# 1995 nissan 4x4 pickup burns oil



## tealonwheels4x4 (Apr 21, 2011)

137090 miles on the motor, i noticed its running rough and that it was dipping around 700 rpm in Neutral so i adjusted the idler to about 850 900 in neutral now and it calmed down a bit. but to no surprise continued to idle rough after a few hours, and so i changed the spark plugs and cables i noticed the spark plugs were pretty black i changed them out and once again a slight improvement but still vibrating and feeling a bit rough. so to my demise i noticed it was burning oil and drinking a bit of coolant. there was no evidence of coolant in my oil so that was a relief my oil wasnt foamy or of any weird composure no water in it either. i have not seen any oil leaks so i switched to full synthetic oil, still a bit rough, and the smell of burning rich and burning oil comes out of my exhaust and i can even smell it in the cab when the windows are down and im stopped.

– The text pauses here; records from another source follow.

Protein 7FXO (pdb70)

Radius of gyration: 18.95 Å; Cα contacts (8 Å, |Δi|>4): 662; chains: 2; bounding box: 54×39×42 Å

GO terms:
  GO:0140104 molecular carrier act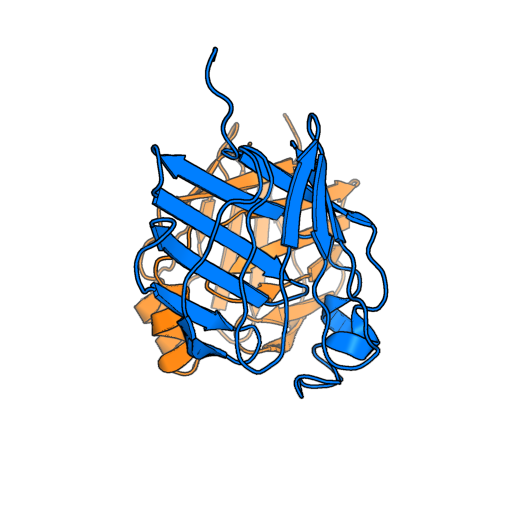ivity (F, EXP)
  GO:0005319 lipid carrier activity (F, TAS)
  GO:0005324 long-chain fatty acid transmembrane transporter activity (F, TAS)
  GO:0042167 heme catabolic process (P, TAS)
  GO:0005654 nucleoplasm (C, TAS)
  GO:0005829 cytosol (C, TAS)
  GO:0019216 regulation of lipid metabolic process (P, TAS)
  GO:0019433 triglyceride catabolic process (P, TAS)
  GO:0005515 protein binding (F, IPI)
  GO:0005829 cytosol (C, IDA)
  GO:0016209 antioxidant activity (F, IDA)
  GO:1990748 cellular detoxification (P, IDA)
  GO:0071456 cellular response to hypoxia (P, IDA)
  GO:0070301 cellular response to hydrogen peroxide (P, IDA)
  GO:0070062 extracellular exosome (C, HDA)

Foldseek 3Di:
DPADDPFAKWWWDDKPQLLVVCVVVPHDPVQSVQFVPDGWIKGWDDDPQKIWIFTDRGPDTAIAIAGAPDWGWGQDPVRDTFTWHWHDDPPFWIWIATPQWIWIWGDDPQWIWIWIDHPNGTIIIIIGGD/DDAPFAKWWWDDKDCLLVVCVVVPNDPVQSVQFVPDTGMKGWDDDPQKIWIFDRRGPDTFIFIDGAPDWGWGQDPNRDIFIWHWHDDDRFWIWIDTPQKIWIWGDDPQKIWIWIDHPPGTMIIIIGGD

CATH classification: 2.40.128.20

Sequence (258 aa):
GSHMMSFSGKYQLQSQEENFEAFMKKAIGLPEELLIQKGKDIKGVSEIVQNGKHFKFTITAGSSKVIQNEFTVGEEECELETMTGEKVKTVVQLEGDNKLVVTTTTFFKNIKSVTELNGDIITNTMMTTLGDIVFKRISKRIHMSFSGKYQLQSQENFEAFMKAIGLPEELIQKGKDIKGVSEIVQNGKHFKFTITAGSKVIQQNEFTVGEECELETMMTGEKVKTVVQLEGDNKLVTTFKNIKSVTELNNGDIIITNTMTTLGDDIVFKRRISKRRI

Secondary structure (DSSP, 8-state):
--S----EEEEEEEEESHHHHHHHTT--HHHHHHHTT---EEEEEEETTEEEEEEEETTEEEEEEEETTS-EEEE-TTS-EEEE-EEESSTTEEEEEETTEEEEEEEETTEEEEEEEETTEEEEEEEEE-/---S-EEEEEEEEESHHHHHHHHT--HHHHHHHTT---EEEEEEETTEEEEEEEETTEEEEEEEETTSEEEEEPTTS-EEEEE-EEETTTEEEEEETTEEEEEEEETTEEEEEEEETTEEEEEEEEE-

Nearest PDB structures (foldseek):
  7dzl-as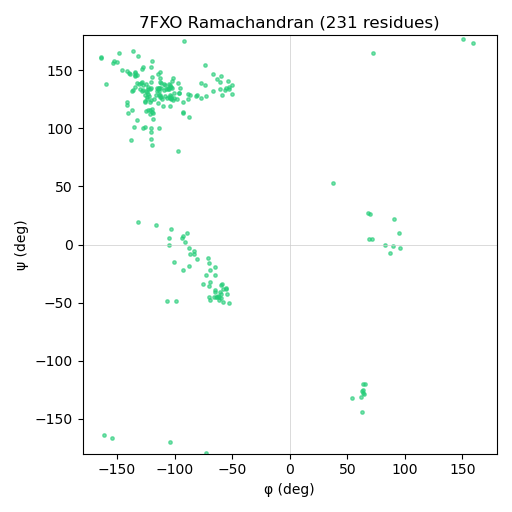sembly1_B  TM=9.947E-01  e=1.138E-18  Homo sapiens
  7dzg-assembly1_B  TM=9.962E-01  e=1.698E-18  Homo sapiens
  6mp4-assembly2_E  TM=9.742E-01  e=1.322E-18  Homo sapiens
  6drg-assembly1_A  TM=9.302E-01  e=9.304E-18  Homo sapiens
  1lfo-assembly1_A  TM=9.562E-01  e=7.229E-16  Rattus norvegicus

Solvent-accessible surface area: 12935 Å² total; per-residue (Å²): 122,118,166,79,48,0,44,19,43,3,24,15,78,56,45,100,70,13,83,46,1,4,121,48,27,63,25,70,101,118,66,9,90,60,0,66,107,4,119,7,19,15,39,5,68,41,96,60,131,52,1,74,24,16,33,14,8,6,12,56,7,13,47,25,89,16,40,16,57,104,129,10,84,14,22,12,20,67,19,76,116,22,121,20,48,4,97,66,84,49,110,40,64,6,8,14,73,21,116,142,14,98,12,33,15,53,17,76,65,62,54,15,45,15,42,9,44,37,67,143,40,48,0,87,25,70,14,92,77,80,158,153,53,1,45,26,44,2,21,7,88,50,36,105,77,9,80,46,2,1,117,51,38,55,5,76,76,114,50,2,90,56,0,64,90,8,86,10,15,18,43,6,68,39,113,55,132,53,0,96,18,28,51,10,9,3,18,42,6,9,81,20,97,16,47,9,41,108,121,12,85,15,15,11,25,50,33,88,106,11,134,19,55,5,93,52,88,68,128,51,55,6,17,14,81,28,99,142,10,101,14,26,16,56,9,78,65,56,52,15,31,31,30,31,45,34,67,146,41,61,6,58,24,59,11,92,50,89

Structure (mmCIF, N/CA/C/O backbone):
data_7FXO
#
_entry.id   7FXO
#
_cell.length_a   56.941
_cell.length_b   37.114
_cell.length_c   60.491
_cell.angle_alpha   90.000
_cell.angle_beta   113.120
_cell.angle_gamma   90.000
#
_symmetry.space_group_name_H-M   'P 1 21 1'
#
loop_
_entity.id
_entity.type
_entity.pdbx_description
1 polymer 'Fatty acid-binding protein, liver'
2 non-polymer 'DIMETHYL SULFOXIDE'
3 non-polymer BENZAMIDINE
4 water water
#
loop_
_atom_site.group_PDB
_atom_site.id
_atom_site.type_symbol
_atom_site.label_atom_id
_atom_site.label_alt_id
_atom_site.label_comp_id
_atom_site.label_asym_id
_atom_site.label_entity_id
_atom_site.label_seq_id
_atom_site.pdbx_PDB_ins_code
_atom_site.Cartn_x
_atom_site.Cartn_y
_atom_site.Cartn_z
_atom_site.occupancy
_atom_site.B_iso_or_equiv
_atom_site.auth_seq_id
_atom_site.auth_comp_id
_atom_site.auth_asym_id
_atom_site.auth_atom_id
_atom_site.pdbx_PDB_model_num
ATOM 1 N N . GLY A 1 1 ? -4.690 14.605 -20.145 1.00 20.03 -2 GLY A N 1
ATOM 2 C CA . GLY A 1 1 ? -3.798 15.735 -19.982 1.00 20.56 -2 GLY A CA 1
ATOM 3 C C . GLY A 1 1 ? -2.370 15.296 -19.814 1.00 18.26 -2 GLY A C 1
ATOM 4 O O . GLY A 1 1 ? -1.985 14.148 -20.112 1.00 17.91 -2 GLY A O 1
ATOM 10 N N . SER A 1 2 ? -1.536 16.180 -19.308 1.00 20.62 -1 SER A N 1
ATOM 11 C CA . SER A 1 2 ? -0.101 15.925 -19.207 1.00 21.60 -1 SER A CA 1
ATOM 12 C C . SER A 1 2 ? 0.261 14.916 -18.105 1.00 21.11 -1 SER A C 1
ATOM 13 O O . SER A 1 2 ? 1.310 14.274 -18.147 1.00 24.71 -1 SER A O 1
ATOM 21 N N . HIS A 1 3 ? -0.583 14.810 -17.090 1.00 19.13 0 HIS A N 1
ATOM 22 C CA . HIS A 1 3 ? -0.320 13.890 -15.973 1.00 20.64 0 HIS A CA 1
ATOM 23 C C . HIS A 1 3 ? -1.231 12.686 -16.203 1.00 19.73 0 HIS A C 1
ATOM 24 O O . HIS A 1 3 ? -2.403 12.858 -16.440 1.00 19.60 0 HIS A O 1
ATOM 38 N N . MET A 1 4 ? -0.671 11.493 -16.230 1.00 15.48 1 MET A N 1
ATOM 39 C CA A MET A 1 4 ? -1.498 10.356 -16.537 0.50 13.83 1 MET A CA 1
ATOM 40 C CA B MET A 1 4 ? -1.430 10.297 -16.483 0.50 14.34 1 MET A CA 1
ATOM 41 C C . MET A 1 4 ? -2.577 10.079 -15.491 1.00 13.45 1 MET A C 1
ATOM 42 O O . MET A 1 4 ? -2.446 10.325 -14.269 1.00 15.58 1 MET A O 1
ATOM 69 N N . SER A 1 5 ? -3.666 9.562 -15.997 1.00 11.80 2 SER A N 1
ATOM 70 C CA . SER A 1 5 ? -4.809 9.213 -15.217 1.00 11.44 2 SER A CA 1
ATOM 71 C C . SER A 1 5 ? -5.324 7.845 -15.621 1.00 12.10 2 SER A C 1
ATOM 72 O O . SER A 1 5 ? -5.292 7.466 -16.779 1.00 12.48 2 SER A O 1
ATOM 80 N N . PHE A 1 6 ? -5.841 7.105 -14.658 1.00 10.55 3 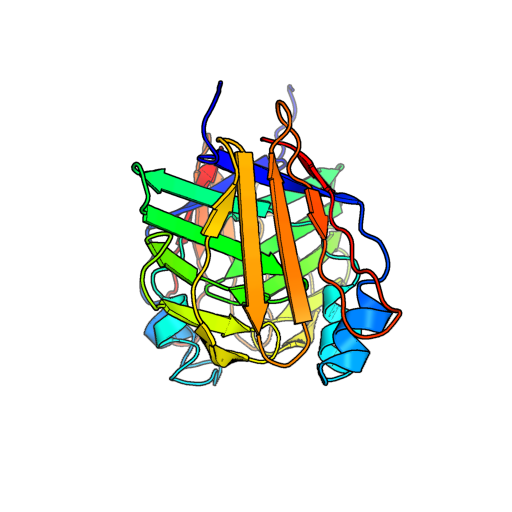PHE A N 1
ATOM 81 C CA . PHE A 1 6 ? -6.549 5.893 -14.894 1.00 10.70 3 PHE A CA 1
ATOM 82 C C . PHE A 1 6 ? -8.022 6.104 -15.312 1.00 11.22 3 PHE A C 1
ATOM 83 O O . PHE A 1 6 ? -8.723 5.122 -15.642 1.00 12.43 3 PHE A O 1
ATOM 100 N N . SER A 1 7 ? -8.541 7.311 -15.170 1.00 11.95 4 SER A N 1
ATOM 101 C CA . SER A 1 7 ? -9.957 7.504 -15.422 1.00 12.60 4 SER A CA 1
ATOM 102 C C . SER A 1 7 ? -10.411 6.943 -16.742 1.00 12.37 4 SER A C 1
ATOM 103 O O . SER A 1 7 ? -9.767 7.221 -17.781 1.00 13.51 4 SER A O 1
ATOM 111 N N . GLY A 1 8 ? -11.569 6.291 -16.732 1.00 12.12 5 GLY A N 1
ATOM 112 C CA . GLY A 1 8 ? -12.120 5.795 -17.957 1.00 13.55 5 GLY A CA 1
ATOM 113 C C . GLY A 1 8 ? -13.124 4.695 -17.760 1.00 13.44 5 GLY A C 1
ATOM 114 O O . GLY A 1 8 ? -13.312 4.244 -16.640 1.00 13.38 5 GLY A O 1
ATOM 118 N N . LYS A 1 9 ? -13.751 4.307 -18.842 1.00 13.07 6 LYS A N 1
ATOM 119 C CA . LYS A 1 9 ? -14.604 3.126 -18.877 1.00 12.85 6 LYS A CA 1
ATOM 120 C C . LYS A 1 9 ? -13.921 2.134 -19.785 1.00 12.85 6 LYS A C 1
ATOM 121 O O . LYS A 1 9 ? -13.480 2.491 -20.872 1.00 13.82 6 LYS A O 1
ATOM 140 N N . TYR A 1 10 ? -13.844 0.862 -19.357 1.00 12.26 7 TYR A N 1
ATOM 141 C CA . TYR A 1 10 ? -13.048 -0.142 -20.032 1.00 13.40 7 TYR A CA 1
ATOM 142 C C . TYR A 1 10 ? -13.859 -1.461 -20.146 1.00 14.58 7 TYR A C 1
ATOM 143 O O . TYR A 1 10 ? -14.445 -1.860 -19.141 1.00 17.56 7 TYR A O 1
ATOM 161 N N . GLN A 1 11 ? -13.896 -2.096 -21.306 1.00 12.47 8 GLN A N 1
ATOM 162 C CA . GLN A 1 11 ? -14.605 -3.333 -21.435 1.00 12.37 8 GLN A CA 1
ATOM 163 C C . GLN A 1 11 ? -13.683 -4.504 -21.510 1.00 11.81 8 GLN A C 1
ATOM 164 O O . GLN A 1 11 ? -12.705 -4.478 -22.262 1.00 13.63 8 GLN A O 1
ATOM 178 N N . LEU A 1 12 ? -14.009 -5.54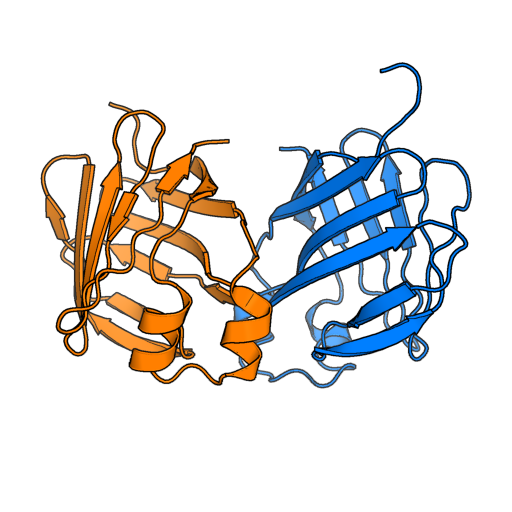4 -20.730 1.00 13.56 9 LEU A N 1
ATOM 179 C CA . LEU A 1 12 ? -13.228 -6.760 -20.800 1.00 13.66 9 LEU A CA 1
ATOM 180 C C . LEU A 1 12 ? -13.100 -7.286 -22.234 1.00 13.49 9 LEU A C 1
ATOM 181 O O . LEU A 1 12 ? -14.147 -7.432 -22.904 1.00 15.62 9 LEU A O 1
ATOM 197 N N . GLN A 1 13 ? -11.901 -7.665 -22.631 1.00 13.46 10 GLN A N 1
ATOM 198 C CA . GLN A 1 13 ? -11.518 -8.244 -23.928 1.00 15.97 10 GLN A CA 1
ATOM 199 C C . GLN A 1 13 ? -11.220 -9.741 -23.819 1.00 16.01 10 GLN A C 1
ATOM 200 O O . GLN A 1 13 ? -11.706 -10.526 -24.613 1.00 18.03 10 GLN A O 1
ATOM 214 N N . SER A 1 14 ? -10.404 -10.091 -22.833 1.00 15.85 11 SER A N 1
ATOM 215 C CA . SER A 1 14 ? -9.996 -11.432 -22.619 1.00 16.42 11 SER A CA 1
ATOM 216 C C . SER A 1 14 ? -9.732 -11.687 -21.154 1.00 13.61 11 SER A C 1
ATOM 217 O O . SER A 1 14 ? -9.440 -10.777 -20.373 1.00 14.30 11 SER A O 1
ATOM 225 N N . GLN A 1 15 ? -9.813 -12.957 -20.741 1.00 13.60 12 GLN A N 1
ATOM 226 C CA . GLN A 1 15 ? -9.514 -13.333 -19.393 1.00 14.82 12 GLN A CA 1
ATOM 227 C C . GLN A 1 15 ? -9.064 -14.745 -19.307 1.00 14.07 12 GLN A C 1
ATOM 228 O O . GLN A 1 15 ? -9.398 -15.581 -20.210 1.00 18.19 12 GLN A O 1
ATOM 242 N N . GLU A 1 16 ? -8.308 -15.065 -18.260 1.00 12.78 13 GLU A N 1
ATOM 243 C CA A GLU A 1 16 ? -7.862 -16.449 -17.994 0.50 13.46 13 GLU A CA 1
ATOM 244 C CA B GLU A 1 16 ? -7.781 -16.426 -18.013 0.50 13.68 13 GLU A CA 1
ATOM 245 C C . GLU A 1 16 ? -7.992 -16.778 -16.537 1.00 12.56 13 GLU A C 1
ATOM 246 O O . GLU A 1 16 ? -7.745 -15.965 -15.652 1.00 14.04 13 GLU A O 1
ATOM 269 N N . ASN A 1 17 ? -8.400 -18.023 -16.288 1.00 12.53 14 ASN A N 1
ATOM 270 C CA . ASN A 1 17 ? -8.520 -18.592 -14.995 1.00 12.58 14 ASN A CA 1
ATOM 271 C C . ASN A 1 17 ? -9.664 -17.999 -14.194 1.00 12.41 14 ASN A C 1
ATOM 272 O O . ASN A 1 17 ? -9.664 -18.058 -12.974 1.00 13.21 14 ASN A O 1
ATOM 283 N N . PHE A 1 18 ? -10.688 -17.480 -14.855 1.00 12.03 15 PHE A N 1
ATOM 284 C CA . PHE A 1 18 ? -11.873 -16.959 -14.155 1.00 12.47 15 PHE A CA 1
ATOM 285 C C . PHE A 1 18 ? -12.508 -18.031 -13.293 1.00 11.70 15 PHE A C 1
ATOM 286 O O . PHE A 1 18 ? -12.803 -17.841 -12.108 1.00 12.99 15 PHE A O 1
ATOM 303 N N . GLU A 1 19 ? -12.745 -19.211 -13.862 1.00 13.45 16 GLU A N 1
ATOM 304 C CA . GLU A 1 19 ? -13.459 -20.291 -13.149 1.00 15.82 16 GLU A CA 1
ATOM 305 C C . GLU A 1 19 ? -12.677 -20.741 -11.938 1.00 15.65 16 GLU A C 1
ATOM 306 O O . GLU A 1 19 ? -13.259 -20.867 -10.863 1.00 14.18 16 GLU A O 1
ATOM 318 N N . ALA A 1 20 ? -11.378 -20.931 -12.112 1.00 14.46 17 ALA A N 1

Anything else i can do any ideas? i am in love with this truck and am just a bit frustrated by this new problem other than the darned odometer sticks sometimees and reads the wrong speeds  guess its a common problem in these trucks. also i have noticed on one occasion on a cold morning my exhuast was emitting a small puff of white smoke but it went away after driving for a little bit. any help or suggestions?? thank you very much.:givebeer: :balls:


----------



## SPEEDO (Jun 9, 2003)

White smoke, cold morning.. its kinda like when you go out on a cold morning, you can see your breath, vehicles do the samething until they warm up.
When was the last time any maintenance was done? have you checked the pcv? 4cyl or V6?


----------



## tomit (Jul 2, 2004)

White smoke + cold engine = oil in exhaust; when catalytic converter heats up it burns the oil. Stuck oil control piston ring or worn valve seals or bad/stuck pcv? Radiator fluid disappearing - bad hoses or cracked radiator? 

The oil is killing your catalytic converter.

Auto-RX or seafoam might help.

Good luck.

Tom


----------



## tealonwheels4x4 (Apr 21, 2011)

Its a 4cyl 4x4 and the engine light has come on and i have neglected to check codes because i broke the sensor on the air filter i think its called the IAC sensor and noticed it came on right after that sensor cable was broken, once i get that new sensor i will have to check the codes if still is on and possibly change my pcv valve probably is something trivial like that, just havent really had a whole lot of time or money to pour into it. but i will pick up the seafoam on my way to work and use it when i put in some gas. ill keep it updated, so far havent seen anymore white smoke and the radiator seems to keep its water level now after i flushed it, 
:loser:


----------



## SPEEDO (Jun 9, 2003)

a new intake air temp sensor runs about $50 and pcv about $10 (oem parts online) might also check the little filter inside the air cleaner (for the pcv)


----------



## tealonwheels4x4 (Apr 21, 2011)

1995 nissan hardbody 4x4 4 cyl. well i bought the seafoam and i put it in the gas tank but it says i should put some in a vacum line and im not sure which one to put it in so i dont mess anything up can someone offer some help as to which line i should put the seafoam in
? thank you.


----------